God bless your people and keep them safe,
Especially from the RAF.
A day later, Eisenhower returned First Army to Bradley. Hodges sent Montgomery five pounds of coffee as thanks for his ministrations, and on January 18 moved the army headquarters back to the Hôtel Britannique in Spa. The place was largely intact except that the furniture had been upended and a Christmas tree, denuded of ornaments, was “tilting drunkenly in one corner.” Ninth Army for now would remain under British command, despite carping from Bradley, who finally took SHAEF’s hint by shifting his command post from isolated Luxembourg City to Namur, a riverine city once famed for fine knives. There in ducal splendor he and his staff occupied a baroque château with marble floors, velvet drapes, and full-length oils of Belgian nobility. A crystal chandelier dangled above his desk, and smirking cherubs looked down on the twenty-foot map board, propped against the wall frescoes. Bradley was billeted in the posh Hôtel d’Harscamp—“Whore’s Camp” to GIs—from which a magnificent vista gave onto Namur’s cathedral and the Meuse valley beyond. Once again was he sovereign of all he surveyed.
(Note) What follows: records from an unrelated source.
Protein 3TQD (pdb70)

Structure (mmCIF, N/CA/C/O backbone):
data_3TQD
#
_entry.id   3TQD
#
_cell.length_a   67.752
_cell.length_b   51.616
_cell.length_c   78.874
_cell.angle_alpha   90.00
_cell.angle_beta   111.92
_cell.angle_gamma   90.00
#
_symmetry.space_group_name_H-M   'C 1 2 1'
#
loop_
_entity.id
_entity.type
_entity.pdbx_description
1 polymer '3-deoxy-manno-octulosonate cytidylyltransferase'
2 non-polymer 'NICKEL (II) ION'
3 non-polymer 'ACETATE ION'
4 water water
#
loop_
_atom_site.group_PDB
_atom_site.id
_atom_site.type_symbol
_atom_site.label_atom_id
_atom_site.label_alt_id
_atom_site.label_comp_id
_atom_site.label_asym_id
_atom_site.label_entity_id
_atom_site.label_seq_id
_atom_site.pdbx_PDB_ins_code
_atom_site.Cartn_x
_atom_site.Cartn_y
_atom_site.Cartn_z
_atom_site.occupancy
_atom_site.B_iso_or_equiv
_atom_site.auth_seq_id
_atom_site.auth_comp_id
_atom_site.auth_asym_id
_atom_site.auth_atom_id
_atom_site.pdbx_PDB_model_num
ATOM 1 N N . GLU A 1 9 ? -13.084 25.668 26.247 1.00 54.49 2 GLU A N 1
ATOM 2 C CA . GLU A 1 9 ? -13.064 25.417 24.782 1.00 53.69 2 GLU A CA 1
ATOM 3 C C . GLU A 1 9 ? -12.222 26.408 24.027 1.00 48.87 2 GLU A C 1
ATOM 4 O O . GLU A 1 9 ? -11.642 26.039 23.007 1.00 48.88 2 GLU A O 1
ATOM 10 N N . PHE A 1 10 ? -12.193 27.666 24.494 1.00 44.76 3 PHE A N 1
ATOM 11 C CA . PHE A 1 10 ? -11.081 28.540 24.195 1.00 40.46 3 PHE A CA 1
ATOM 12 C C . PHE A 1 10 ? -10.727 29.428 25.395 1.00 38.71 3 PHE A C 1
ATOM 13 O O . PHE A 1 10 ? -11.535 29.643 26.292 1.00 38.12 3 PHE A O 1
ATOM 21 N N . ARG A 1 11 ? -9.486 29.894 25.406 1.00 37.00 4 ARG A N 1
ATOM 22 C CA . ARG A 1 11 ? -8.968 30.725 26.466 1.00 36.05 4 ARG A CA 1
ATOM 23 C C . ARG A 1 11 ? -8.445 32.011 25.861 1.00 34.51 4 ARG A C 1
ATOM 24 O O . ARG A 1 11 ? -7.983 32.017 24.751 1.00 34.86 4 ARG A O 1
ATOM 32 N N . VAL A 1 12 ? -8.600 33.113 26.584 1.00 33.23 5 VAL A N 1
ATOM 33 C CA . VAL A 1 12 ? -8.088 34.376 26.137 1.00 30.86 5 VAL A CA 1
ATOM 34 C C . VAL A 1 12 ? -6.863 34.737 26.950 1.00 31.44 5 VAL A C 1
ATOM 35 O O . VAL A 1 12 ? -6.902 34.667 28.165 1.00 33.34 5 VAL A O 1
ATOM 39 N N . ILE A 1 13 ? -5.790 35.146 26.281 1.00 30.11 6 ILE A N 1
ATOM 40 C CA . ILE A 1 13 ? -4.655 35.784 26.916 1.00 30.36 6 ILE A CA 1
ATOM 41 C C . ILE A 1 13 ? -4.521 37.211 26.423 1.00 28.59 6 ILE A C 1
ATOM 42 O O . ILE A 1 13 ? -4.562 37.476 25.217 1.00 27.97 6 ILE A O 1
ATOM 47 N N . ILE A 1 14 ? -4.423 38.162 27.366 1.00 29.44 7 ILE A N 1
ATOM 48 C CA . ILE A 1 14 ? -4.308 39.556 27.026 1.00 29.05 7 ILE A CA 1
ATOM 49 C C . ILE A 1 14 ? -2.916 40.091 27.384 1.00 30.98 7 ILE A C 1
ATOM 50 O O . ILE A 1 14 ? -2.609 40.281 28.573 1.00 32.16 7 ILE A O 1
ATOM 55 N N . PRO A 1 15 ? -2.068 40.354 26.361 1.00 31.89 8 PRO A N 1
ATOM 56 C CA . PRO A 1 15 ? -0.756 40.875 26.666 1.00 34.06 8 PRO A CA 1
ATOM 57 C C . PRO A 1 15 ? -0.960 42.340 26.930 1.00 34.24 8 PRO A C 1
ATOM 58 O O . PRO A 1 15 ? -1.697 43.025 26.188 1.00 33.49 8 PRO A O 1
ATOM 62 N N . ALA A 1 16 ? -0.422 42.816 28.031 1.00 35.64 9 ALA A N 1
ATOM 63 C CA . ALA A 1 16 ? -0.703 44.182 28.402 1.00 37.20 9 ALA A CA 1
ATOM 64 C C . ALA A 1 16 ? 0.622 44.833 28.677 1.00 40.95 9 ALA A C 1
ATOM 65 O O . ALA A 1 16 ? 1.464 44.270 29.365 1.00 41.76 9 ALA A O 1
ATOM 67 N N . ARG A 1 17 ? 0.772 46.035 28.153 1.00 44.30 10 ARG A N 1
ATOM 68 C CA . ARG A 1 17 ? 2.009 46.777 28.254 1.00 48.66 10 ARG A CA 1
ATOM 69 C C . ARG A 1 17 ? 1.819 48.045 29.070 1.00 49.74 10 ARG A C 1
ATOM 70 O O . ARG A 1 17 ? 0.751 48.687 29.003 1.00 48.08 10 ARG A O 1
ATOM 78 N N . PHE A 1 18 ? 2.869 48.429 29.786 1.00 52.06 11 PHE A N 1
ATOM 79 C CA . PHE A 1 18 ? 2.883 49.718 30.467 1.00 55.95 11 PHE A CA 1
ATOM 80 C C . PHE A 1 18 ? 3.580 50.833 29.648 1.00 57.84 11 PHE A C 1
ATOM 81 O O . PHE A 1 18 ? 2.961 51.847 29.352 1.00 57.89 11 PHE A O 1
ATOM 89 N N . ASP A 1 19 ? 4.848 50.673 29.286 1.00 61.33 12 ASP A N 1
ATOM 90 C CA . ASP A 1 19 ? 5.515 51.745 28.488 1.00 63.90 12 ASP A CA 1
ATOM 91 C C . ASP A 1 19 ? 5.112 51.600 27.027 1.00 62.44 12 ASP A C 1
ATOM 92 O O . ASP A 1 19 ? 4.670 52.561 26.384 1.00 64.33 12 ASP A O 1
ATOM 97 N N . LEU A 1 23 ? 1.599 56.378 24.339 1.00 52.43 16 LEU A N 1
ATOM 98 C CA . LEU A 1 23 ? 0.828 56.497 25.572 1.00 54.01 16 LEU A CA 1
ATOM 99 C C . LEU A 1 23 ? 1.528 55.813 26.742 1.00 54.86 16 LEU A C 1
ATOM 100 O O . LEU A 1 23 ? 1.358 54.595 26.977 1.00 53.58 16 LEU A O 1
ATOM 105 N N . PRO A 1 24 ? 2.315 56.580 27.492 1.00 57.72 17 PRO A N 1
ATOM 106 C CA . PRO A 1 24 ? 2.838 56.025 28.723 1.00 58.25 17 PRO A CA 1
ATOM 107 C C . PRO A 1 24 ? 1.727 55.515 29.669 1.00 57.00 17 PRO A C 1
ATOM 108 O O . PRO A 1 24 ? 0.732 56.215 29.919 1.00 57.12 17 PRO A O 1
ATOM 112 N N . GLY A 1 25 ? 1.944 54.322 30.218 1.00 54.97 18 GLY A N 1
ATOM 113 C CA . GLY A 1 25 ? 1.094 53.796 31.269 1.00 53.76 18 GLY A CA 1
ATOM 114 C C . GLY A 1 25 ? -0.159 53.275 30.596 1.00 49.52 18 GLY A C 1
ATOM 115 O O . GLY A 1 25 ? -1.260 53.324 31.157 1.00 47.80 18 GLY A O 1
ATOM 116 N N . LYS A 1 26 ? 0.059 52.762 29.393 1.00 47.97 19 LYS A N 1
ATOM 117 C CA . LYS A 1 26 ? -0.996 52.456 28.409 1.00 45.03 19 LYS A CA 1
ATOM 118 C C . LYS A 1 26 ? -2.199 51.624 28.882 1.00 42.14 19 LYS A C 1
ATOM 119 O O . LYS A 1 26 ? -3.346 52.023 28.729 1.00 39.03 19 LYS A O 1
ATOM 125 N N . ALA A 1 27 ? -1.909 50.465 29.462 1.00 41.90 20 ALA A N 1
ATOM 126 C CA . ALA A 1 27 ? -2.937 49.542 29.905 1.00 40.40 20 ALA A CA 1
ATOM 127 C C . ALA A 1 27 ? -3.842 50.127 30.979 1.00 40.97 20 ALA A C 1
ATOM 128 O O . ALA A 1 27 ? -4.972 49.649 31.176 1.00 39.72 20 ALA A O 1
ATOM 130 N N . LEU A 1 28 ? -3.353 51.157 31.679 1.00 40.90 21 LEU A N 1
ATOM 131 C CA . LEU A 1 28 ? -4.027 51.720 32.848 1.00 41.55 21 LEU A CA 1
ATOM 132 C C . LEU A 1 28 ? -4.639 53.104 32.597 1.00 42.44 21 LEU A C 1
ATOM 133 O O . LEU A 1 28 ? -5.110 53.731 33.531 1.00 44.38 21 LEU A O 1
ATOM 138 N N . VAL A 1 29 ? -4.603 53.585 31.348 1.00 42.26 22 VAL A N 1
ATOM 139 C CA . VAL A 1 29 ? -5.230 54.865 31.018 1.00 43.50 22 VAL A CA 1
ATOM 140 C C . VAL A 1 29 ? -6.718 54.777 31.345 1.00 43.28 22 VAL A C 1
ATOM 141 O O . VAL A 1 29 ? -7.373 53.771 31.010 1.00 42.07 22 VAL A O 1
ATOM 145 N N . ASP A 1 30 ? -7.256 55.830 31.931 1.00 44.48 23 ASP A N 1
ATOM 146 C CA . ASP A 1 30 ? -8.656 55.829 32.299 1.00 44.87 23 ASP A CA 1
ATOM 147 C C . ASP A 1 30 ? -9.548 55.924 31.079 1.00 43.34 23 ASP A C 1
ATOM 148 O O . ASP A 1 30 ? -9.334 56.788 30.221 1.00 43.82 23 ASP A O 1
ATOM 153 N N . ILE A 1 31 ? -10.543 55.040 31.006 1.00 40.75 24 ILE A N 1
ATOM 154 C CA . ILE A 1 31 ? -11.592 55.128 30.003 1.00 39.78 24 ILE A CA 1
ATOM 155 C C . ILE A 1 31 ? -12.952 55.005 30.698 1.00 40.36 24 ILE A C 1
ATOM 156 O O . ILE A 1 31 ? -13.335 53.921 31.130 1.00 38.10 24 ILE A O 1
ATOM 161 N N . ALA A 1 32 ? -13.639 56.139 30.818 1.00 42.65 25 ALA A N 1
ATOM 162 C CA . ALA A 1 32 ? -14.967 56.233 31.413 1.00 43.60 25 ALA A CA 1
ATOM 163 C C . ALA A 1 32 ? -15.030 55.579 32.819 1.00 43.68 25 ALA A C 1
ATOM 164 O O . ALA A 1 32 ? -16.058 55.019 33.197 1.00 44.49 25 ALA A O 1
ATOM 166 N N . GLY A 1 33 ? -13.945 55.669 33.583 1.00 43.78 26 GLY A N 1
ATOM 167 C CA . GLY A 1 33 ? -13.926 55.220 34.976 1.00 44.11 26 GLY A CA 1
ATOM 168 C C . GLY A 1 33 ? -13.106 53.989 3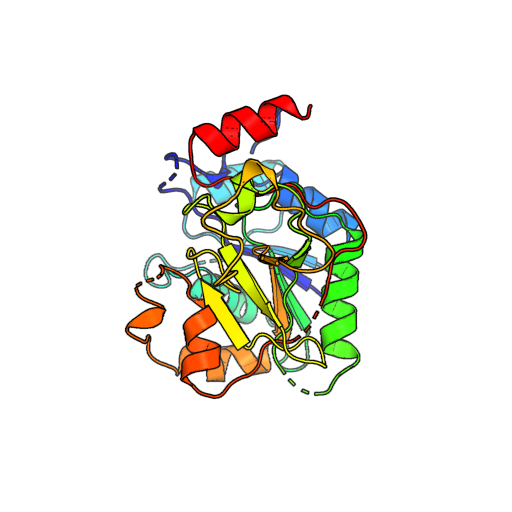5.294 1.00 42.19 26 GLY A C 1
ATOM 169 O O . GLY A 1 33 ? -12.756 53.752 36.460 1.00 42.36 26 GLY A O 1
ATOM 170 N N . LYS A 1 34 ? -12.815 53.204 34.268 1.00 38.85 27 LYS A N 1
ATOM 171 C CA . LYS A 1 34 ? -12.088 51.954 34.399 1.00 36.83 27 LYS A CA 1
ATOM 172 C C . LYS A 1 34 ? -10.847 51.987 33.533 1.00 35.48 27 LYS A C 1
ATOM 173 O O . LYS A 1 34 ? -10.898 52.501 32.402 1.00 33.99 27 LYS A O 1
ATOM 179 N N . PRO A 1 35 ? -9.733 51.401 34.023 1.00 35.49 28 PRO A N 1
ATOM 180 C CA . PRO A 1 35 ? -8.540 51.392 33.146 1.00 34.32 28 PRO A CA 1
ATOM 181 C C . PRO A 1 35 ? -8.810 50.595 31.877 1.00 32.47 28 PRO A C 1
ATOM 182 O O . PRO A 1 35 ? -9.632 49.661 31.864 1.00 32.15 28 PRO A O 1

Village by village, croft by croft, American soldiers reclaimed what they had lost. Middleton deployed his VIII Corps headquarters back to Bastogne, where 101st Airborne paratroopers gave him a receipt certifying that the town was “used but serviceable” and “Kraut disinfected.” The 7th Armored Division reentered ruined St.-Vith on January 23, capturing a German artillery officer whose latest diary entry read, “The battle noises come closer to the town.… I’m sending back all my personal belongings. One never knows.”